İstanbul’un Resmi sergisi gibi kitabın kapağı da Şeref Akdik’in 1960 yılında Salacak’tan yaptığı İstanbul’un tarihi yarımadasını gösteren bir tabloyla başlıyor. Bu tablo aslında İstanbul’un en iyi açıdan nasıl resmedileceğinin de ipucunu veriyor. Sergi Cumhuriyet’in ilk yıllarından bugüne sanatçıların İstanbul temalı resimlerinden bir seçkiyle oluşturulmuş. Farklı zamanları anlatsa da ressamlar için İstanbul’un en etkileyici adresleri hiç değişmemiş. Mesela Boğaziçi, Kızkulesi, yalılar, vapurlar, kuşlar, çeşmeler, balıkçılar en çok ilham veren adresler olmuş. Mesela Kızkulesi temalı resimler sergide sadece bir salonu kaplamış durumda. Yine İstanbul’un kedileri de he kaza öyle. İrepoğlu’un hazırladığı İstanbul’un Resmi kitabıyla serginin hikayesi birbirine paralel ilerliyor. Kitap İstanbul’un tarihini anlattıktan sonra müzik ve edebiyatta İstanbul’un yerine değiniyor. Ardından da Haliç’ten başlayarak Avrupa Yakası’na oradan Boğaziçi’nden Anadolu Yakasına geçiriyor. İstanbul’un her bir semtini, sokaklarını gezip bazen tablolarla birlikte bu sokaklardaki camilerin, evlerin içine uzanıyoruz. Aynı zamanda İstanbul’un çiçekleri arasında da keyifli bir yolculuk yaptırıyor. Müzenin ikinci ve üçüncü katındaki İstanbul’un Resmi sergisinde de tıpkı kitaptaki gibi İstanbul’un tabloları arasında dört mevsimi yaşıyoruz. Tarihi Yarımada, Galata Köprüsü, Haliç ve Kasımpaşa semtlerinden İstanbul Limanı, Tophane, Cihangir, Dolmabahçe, Beşiktaş Ortaköy Emirgan Tarabya, Sarıyer derken Rumelikavağı’na kadar bir yolculuk yapıyoruz.
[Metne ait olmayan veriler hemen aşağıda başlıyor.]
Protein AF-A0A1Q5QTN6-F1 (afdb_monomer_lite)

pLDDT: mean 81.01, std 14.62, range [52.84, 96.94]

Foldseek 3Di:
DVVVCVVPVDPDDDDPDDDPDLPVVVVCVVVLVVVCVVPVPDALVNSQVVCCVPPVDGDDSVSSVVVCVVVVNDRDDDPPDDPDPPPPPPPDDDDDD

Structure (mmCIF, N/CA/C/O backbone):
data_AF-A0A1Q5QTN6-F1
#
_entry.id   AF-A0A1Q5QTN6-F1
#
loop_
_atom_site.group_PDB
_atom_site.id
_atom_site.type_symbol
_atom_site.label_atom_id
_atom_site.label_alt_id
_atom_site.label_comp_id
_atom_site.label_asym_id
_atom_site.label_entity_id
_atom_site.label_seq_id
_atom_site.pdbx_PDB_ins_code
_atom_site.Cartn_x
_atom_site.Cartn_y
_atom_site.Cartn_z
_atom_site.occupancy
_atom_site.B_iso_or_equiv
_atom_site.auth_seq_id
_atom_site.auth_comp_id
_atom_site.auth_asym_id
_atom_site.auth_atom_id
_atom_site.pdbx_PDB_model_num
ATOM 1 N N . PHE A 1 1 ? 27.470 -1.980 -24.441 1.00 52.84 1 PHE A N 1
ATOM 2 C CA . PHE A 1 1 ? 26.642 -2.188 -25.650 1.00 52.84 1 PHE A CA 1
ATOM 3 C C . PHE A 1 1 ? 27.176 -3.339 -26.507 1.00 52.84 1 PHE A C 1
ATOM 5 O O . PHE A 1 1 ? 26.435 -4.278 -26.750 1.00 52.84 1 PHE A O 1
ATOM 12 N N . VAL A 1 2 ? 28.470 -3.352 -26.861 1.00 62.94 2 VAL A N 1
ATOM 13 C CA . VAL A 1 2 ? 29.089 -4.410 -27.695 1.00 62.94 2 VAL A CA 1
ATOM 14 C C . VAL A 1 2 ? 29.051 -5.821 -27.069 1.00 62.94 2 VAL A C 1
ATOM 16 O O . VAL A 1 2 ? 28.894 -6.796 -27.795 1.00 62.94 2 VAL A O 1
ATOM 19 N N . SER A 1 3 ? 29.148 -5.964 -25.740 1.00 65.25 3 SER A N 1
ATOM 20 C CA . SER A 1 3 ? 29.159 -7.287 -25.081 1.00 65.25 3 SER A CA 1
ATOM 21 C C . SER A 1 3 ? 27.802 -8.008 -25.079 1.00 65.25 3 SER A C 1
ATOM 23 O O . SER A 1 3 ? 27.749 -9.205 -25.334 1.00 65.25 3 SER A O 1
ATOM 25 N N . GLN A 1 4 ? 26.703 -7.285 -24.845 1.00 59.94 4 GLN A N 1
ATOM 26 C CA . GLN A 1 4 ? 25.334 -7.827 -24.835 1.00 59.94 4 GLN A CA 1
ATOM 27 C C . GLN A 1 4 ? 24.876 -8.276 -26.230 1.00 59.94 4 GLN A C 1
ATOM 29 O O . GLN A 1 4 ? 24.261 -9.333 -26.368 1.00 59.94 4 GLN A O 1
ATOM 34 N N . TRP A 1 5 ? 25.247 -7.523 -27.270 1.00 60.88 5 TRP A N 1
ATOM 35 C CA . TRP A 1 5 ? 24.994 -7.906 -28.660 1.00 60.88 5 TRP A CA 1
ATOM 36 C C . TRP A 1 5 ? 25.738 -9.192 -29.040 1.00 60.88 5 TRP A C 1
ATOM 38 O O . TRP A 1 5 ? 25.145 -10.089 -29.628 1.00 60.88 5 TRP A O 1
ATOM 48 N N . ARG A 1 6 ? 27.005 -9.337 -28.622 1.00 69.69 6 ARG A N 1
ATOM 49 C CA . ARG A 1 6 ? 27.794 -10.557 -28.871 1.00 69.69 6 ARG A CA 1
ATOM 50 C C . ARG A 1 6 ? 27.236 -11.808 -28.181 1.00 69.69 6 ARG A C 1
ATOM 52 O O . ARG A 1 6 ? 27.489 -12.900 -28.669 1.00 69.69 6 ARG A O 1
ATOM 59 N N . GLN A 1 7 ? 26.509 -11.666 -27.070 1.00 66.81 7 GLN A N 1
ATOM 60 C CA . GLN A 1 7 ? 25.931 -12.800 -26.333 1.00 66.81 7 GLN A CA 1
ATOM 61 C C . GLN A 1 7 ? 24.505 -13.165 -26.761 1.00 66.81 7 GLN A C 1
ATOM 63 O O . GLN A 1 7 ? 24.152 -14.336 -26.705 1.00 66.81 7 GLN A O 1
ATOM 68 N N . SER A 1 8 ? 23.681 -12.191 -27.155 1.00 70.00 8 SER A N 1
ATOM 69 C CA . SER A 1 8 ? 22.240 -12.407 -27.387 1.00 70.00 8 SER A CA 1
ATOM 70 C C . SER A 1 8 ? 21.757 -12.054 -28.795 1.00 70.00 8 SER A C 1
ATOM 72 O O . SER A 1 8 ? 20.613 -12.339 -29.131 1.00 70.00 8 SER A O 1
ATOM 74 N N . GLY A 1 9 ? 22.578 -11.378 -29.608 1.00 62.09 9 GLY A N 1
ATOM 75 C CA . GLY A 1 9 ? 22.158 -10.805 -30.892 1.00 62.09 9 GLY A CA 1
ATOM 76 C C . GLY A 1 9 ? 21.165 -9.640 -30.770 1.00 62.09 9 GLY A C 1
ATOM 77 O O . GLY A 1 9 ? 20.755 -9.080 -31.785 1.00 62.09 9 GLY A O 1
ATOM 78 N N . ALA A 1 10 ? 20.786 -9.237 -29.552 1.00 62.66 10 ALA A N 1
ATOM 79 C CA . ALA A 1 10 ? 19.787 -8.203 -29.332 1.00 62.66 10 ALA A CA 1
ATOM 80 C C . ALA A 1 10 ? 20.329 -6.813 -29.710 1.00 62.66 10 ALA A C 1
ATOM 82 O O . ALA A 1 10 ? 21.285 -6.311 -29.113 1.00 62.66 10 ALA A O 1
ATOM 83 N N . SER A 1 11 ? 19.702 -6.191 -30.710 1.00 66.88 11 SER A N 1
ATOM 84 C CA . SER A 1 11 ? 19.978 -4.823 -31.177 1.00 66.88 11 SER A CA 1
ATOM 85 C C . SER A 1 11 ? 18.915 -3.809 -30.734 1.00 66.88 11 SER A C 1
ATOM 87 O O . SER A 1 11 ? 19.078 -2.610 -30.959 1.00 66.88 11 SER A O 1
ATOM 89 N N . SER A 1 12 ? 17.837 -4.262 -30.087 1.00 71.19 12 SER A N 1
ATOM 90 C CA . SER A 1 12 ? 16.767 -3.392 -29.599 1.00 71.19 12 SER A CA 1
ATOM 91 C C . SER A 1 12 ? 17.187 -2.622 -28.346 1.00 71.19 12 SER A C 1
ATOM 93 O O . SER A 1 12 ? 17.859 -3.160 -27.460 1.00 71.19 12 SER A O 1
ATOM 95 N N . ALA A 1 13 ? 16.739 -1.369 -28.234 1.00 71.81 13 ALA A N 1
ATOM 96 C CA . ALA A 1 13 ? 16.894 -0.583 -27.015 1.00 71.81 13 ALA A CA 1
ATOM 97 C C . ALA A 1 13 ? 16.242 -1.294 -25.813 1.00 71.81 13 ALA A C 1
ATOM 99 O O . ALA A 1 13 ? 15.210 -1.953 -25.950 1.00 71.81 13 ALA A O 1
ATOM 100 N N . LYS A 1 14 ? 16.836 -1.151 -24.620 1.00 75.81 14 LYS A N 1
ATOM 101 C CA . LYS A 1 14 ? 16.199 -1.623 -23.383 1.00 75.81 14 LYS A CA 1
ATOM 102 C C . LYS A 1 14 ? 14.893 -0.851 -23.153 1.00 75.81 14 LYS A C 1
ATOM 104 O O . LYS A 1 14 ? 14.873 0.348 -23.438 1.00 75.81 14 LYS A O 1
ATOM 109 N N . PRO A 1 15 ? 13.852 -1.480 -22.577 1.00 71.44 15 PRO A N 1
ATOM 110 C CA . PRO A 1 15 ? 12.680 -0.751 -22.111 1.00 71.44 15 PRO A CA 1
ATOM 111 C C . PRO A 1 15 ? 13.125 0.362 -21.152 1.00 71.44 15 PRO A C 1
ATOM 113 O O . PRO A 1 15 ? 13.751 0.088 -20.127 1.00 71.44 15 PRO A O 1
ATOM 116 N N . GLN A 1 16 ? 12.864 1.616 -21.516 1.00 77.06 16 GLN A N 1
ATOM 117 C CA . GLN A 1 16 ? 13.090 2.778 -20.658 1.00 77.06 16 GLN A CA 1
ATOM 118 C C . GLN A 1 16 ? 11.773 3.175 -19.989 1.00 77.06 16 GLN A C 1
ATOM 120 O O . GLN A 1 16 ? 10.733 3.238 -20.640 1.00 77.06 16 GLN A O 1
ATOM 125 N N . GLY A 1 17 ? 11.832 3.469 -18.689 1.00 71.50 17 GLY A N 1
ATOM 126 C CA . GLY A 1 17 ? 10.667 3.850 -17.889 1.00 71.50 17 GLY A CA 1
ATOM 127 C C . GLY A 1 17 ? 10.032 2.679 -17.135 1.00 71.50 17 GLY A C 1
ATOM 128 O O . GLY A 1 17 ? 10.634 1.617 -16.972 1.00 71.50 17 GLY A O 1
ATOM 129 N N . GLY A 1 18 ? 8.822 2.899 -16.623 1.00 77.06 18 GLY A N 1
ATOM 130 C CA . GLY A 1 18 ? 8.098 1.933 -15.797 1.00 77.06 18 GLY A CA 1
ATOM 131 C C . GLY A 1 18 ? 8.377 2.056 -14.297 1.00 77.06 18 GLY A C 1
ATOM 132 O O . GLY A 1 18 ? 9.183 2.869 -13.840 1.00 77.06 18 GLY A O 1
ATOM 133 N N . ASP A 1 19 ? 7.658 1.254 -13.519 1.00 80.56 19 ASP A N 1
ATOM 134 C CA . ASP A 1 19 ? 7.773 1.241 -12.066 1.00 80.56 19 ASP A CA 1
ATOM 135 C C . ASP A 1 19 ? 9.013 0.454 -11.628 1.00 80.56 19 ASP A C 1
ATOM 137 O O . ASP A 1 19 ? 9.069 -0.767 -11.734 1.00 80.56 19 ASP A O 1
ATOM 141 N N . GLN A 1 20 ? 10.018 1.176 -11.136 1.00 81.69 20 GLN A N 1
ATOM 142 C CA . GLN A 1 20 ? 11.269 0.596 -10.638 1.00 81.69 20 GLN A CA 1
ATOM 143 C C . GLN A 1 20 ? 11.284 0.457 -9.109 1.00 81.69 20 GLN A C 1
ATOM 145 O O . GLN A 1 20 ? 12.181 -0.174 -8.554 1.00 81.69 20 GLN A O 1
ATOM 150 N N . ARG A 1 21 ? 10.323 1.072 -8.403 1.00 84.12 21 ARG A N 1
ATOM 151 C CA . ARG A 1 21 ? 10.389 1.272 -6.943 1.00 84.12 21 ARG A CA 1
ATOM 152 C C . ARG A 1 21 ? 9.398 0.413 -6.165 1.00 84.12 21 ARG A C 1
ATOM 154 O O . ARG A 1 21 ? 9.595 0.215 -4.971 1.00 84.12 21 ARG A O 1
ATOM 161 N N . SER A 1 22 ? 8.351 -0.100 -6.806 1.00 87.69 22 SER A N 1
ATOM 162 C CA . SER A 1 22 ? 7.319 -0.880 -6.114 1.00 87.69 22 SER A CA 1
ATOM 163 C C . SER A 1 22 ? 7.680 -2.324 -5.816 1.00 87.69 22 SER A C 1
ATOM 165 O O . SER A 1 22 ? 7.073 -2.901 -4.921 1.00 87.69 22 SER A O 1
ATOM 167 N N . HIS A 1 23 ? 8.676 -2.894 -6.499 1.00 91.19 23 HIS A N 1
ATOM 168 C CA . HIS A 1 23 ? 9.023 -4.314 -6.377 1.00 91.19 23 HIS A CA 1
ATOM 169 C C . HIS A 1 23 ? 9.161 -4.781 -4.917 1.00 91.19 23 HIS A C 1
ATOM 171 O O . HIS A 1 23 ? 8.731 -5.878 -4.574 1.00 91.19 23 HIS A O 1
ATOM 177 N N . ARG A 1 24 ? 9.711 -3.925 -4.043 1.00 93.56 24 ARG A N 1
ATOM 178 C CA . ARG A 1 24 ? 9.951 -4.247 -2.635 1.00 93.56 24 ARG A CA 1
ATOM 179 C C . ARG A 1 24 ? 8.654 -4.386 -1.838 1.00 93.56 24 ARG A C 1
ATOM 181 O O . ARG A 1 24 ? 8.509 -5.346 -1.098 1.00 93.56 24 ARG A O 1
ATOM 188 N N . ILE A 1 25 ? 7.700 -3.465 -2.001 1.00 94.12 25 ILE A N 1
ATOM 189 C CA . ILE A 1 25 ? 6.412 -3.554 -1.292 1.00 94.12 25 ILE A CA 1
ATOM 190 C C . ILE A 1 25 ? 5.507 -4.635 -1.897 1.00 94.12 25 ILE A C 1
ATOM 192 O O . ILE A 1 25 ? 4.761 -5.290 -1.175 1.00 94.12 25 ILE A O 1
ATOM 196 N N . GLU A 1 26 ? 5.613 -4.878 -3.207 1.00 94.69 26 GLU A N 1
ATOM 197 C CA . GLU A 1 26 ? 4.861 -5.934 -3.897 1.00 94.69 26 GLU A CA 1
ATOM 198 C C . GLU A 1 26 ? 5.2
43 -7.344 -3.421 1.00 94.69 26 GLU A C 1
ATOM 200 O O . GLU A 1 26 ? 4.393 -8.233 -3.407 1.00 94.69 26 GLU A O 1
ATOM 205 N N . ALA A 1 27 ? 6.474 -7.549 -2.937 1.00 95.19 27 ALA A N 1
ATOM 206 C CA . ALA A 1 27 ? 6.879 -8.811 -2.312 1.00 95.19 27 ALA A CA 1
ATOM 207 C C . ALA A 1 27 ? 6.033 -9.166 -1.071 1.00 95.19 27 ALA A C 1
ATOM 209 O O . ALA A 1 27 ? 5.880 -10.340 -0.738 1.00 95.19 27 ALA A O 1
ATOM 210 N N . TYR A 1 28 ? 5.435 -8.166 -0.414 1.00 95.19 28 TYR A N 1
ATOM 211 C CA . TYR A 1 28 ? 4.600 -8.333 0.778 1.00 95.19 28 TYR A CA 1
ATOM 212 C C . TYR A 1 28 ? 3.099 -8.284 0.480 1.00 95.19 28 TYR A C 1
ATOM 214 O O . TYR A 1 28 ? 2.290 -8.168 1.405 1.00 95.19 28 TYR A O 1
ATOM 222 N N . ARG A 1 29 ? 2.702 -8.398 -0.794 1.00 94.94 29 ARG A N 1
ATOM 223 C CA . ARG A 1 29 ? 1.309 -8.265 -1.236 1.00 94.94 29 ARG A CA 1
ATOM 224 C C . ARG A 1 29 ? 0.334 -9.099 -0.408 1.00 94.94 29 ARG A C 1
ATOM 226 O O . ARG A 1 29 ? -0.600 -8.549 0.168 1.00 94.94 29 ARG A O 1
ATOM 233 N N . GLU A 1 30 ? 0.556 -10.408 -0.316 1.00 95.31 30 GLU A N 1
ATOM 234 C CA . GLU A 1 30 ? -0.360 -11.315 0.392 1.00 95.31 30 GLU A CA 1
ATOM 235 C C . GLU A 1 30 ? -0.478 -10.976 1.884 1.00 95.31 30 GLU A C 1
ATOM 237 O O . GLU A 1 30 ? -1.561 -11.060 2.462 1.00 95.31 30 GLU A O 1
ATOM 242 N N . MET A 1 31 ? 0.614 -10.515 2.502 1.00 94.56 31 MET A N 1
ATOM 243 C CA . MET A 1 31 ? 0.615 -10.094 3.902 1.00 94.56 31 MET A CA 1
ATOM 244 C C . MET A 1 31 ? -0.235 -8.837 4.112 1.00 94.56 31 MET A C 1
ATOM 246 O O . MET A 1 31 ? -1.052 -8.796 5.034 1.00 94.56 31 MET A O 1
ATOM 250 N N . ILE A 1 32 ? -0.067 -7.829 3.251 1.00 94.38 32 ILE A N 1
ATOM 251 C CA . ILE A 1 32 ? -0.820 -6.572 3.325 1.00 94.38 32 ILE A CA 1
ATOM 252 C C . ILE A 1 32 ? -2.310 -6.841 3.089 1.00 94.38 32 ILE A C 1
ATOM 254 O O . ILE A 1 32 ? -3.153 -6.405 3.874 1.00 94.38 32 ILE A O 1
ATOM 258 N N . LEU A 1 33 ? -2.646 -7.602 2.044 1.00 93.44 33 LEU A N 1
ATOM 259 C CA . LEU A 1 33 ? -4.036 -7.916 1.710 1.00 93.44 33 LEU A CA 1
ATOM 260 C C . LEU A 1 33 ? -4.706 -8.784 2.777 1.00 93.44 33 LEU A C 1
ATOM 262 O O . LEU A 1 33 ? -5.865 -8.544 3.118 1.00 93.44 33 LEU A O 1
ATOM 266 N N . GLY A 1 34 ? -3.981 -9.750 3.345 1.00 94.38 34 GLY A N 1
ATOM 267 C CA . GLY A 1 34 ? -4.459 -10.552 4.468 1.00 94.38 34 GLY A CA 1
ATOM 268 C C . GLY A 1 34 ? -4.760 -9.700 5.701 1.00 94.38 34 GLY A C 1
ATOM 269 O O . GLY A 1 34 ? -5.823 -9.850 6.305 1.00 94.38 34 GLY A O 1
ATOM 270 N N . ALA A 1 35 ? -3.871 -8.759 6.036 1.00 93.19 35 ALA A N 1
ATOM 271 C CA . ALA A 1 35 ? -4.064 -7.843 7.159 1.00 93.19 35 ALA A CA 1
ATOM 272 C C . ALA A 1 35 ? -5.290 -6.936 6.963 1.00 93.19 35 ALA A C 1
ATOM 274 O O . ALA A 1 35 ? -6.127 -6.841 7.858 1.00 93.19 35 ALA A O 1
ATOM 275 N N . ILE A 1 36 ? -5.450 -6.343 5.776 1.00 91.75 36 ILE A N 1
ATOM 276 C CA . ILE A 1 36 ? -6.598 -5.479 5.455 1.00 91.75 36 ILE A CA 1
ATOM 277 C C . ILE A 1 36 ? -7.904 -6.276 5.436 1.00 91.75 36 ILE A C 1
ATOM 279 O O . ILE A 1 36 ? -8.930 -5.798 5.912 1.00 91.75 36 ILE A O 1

Alt katta ise Beykoz, Paşabahçe Anadolu Hisarı, Küçüksu, Göksu hattından Üsküdar’a Kadıköy’e oradan Kalamış, Bostancı ve Erenköy’e varıyoruz. Derken vapurla adalara doğru uzanıyoruz. Bu uzun soluklu yolculuğu kitabın sayfaları arasında da yapmak mümkün. İrepoğlu, kitabında İstanbul resimlerine imza atmış sanatçılarla ilgili de bilgi veriyor ve resim üzerine kısa ve akıcı bir dille akılda kalacak okumalar yapıyor. Sergide ise İstanbul’u anlatan tablolara İstanbul temalı şiirlerden mısralar eşlik etmiş. Eylül ayına kadar gezilebilir.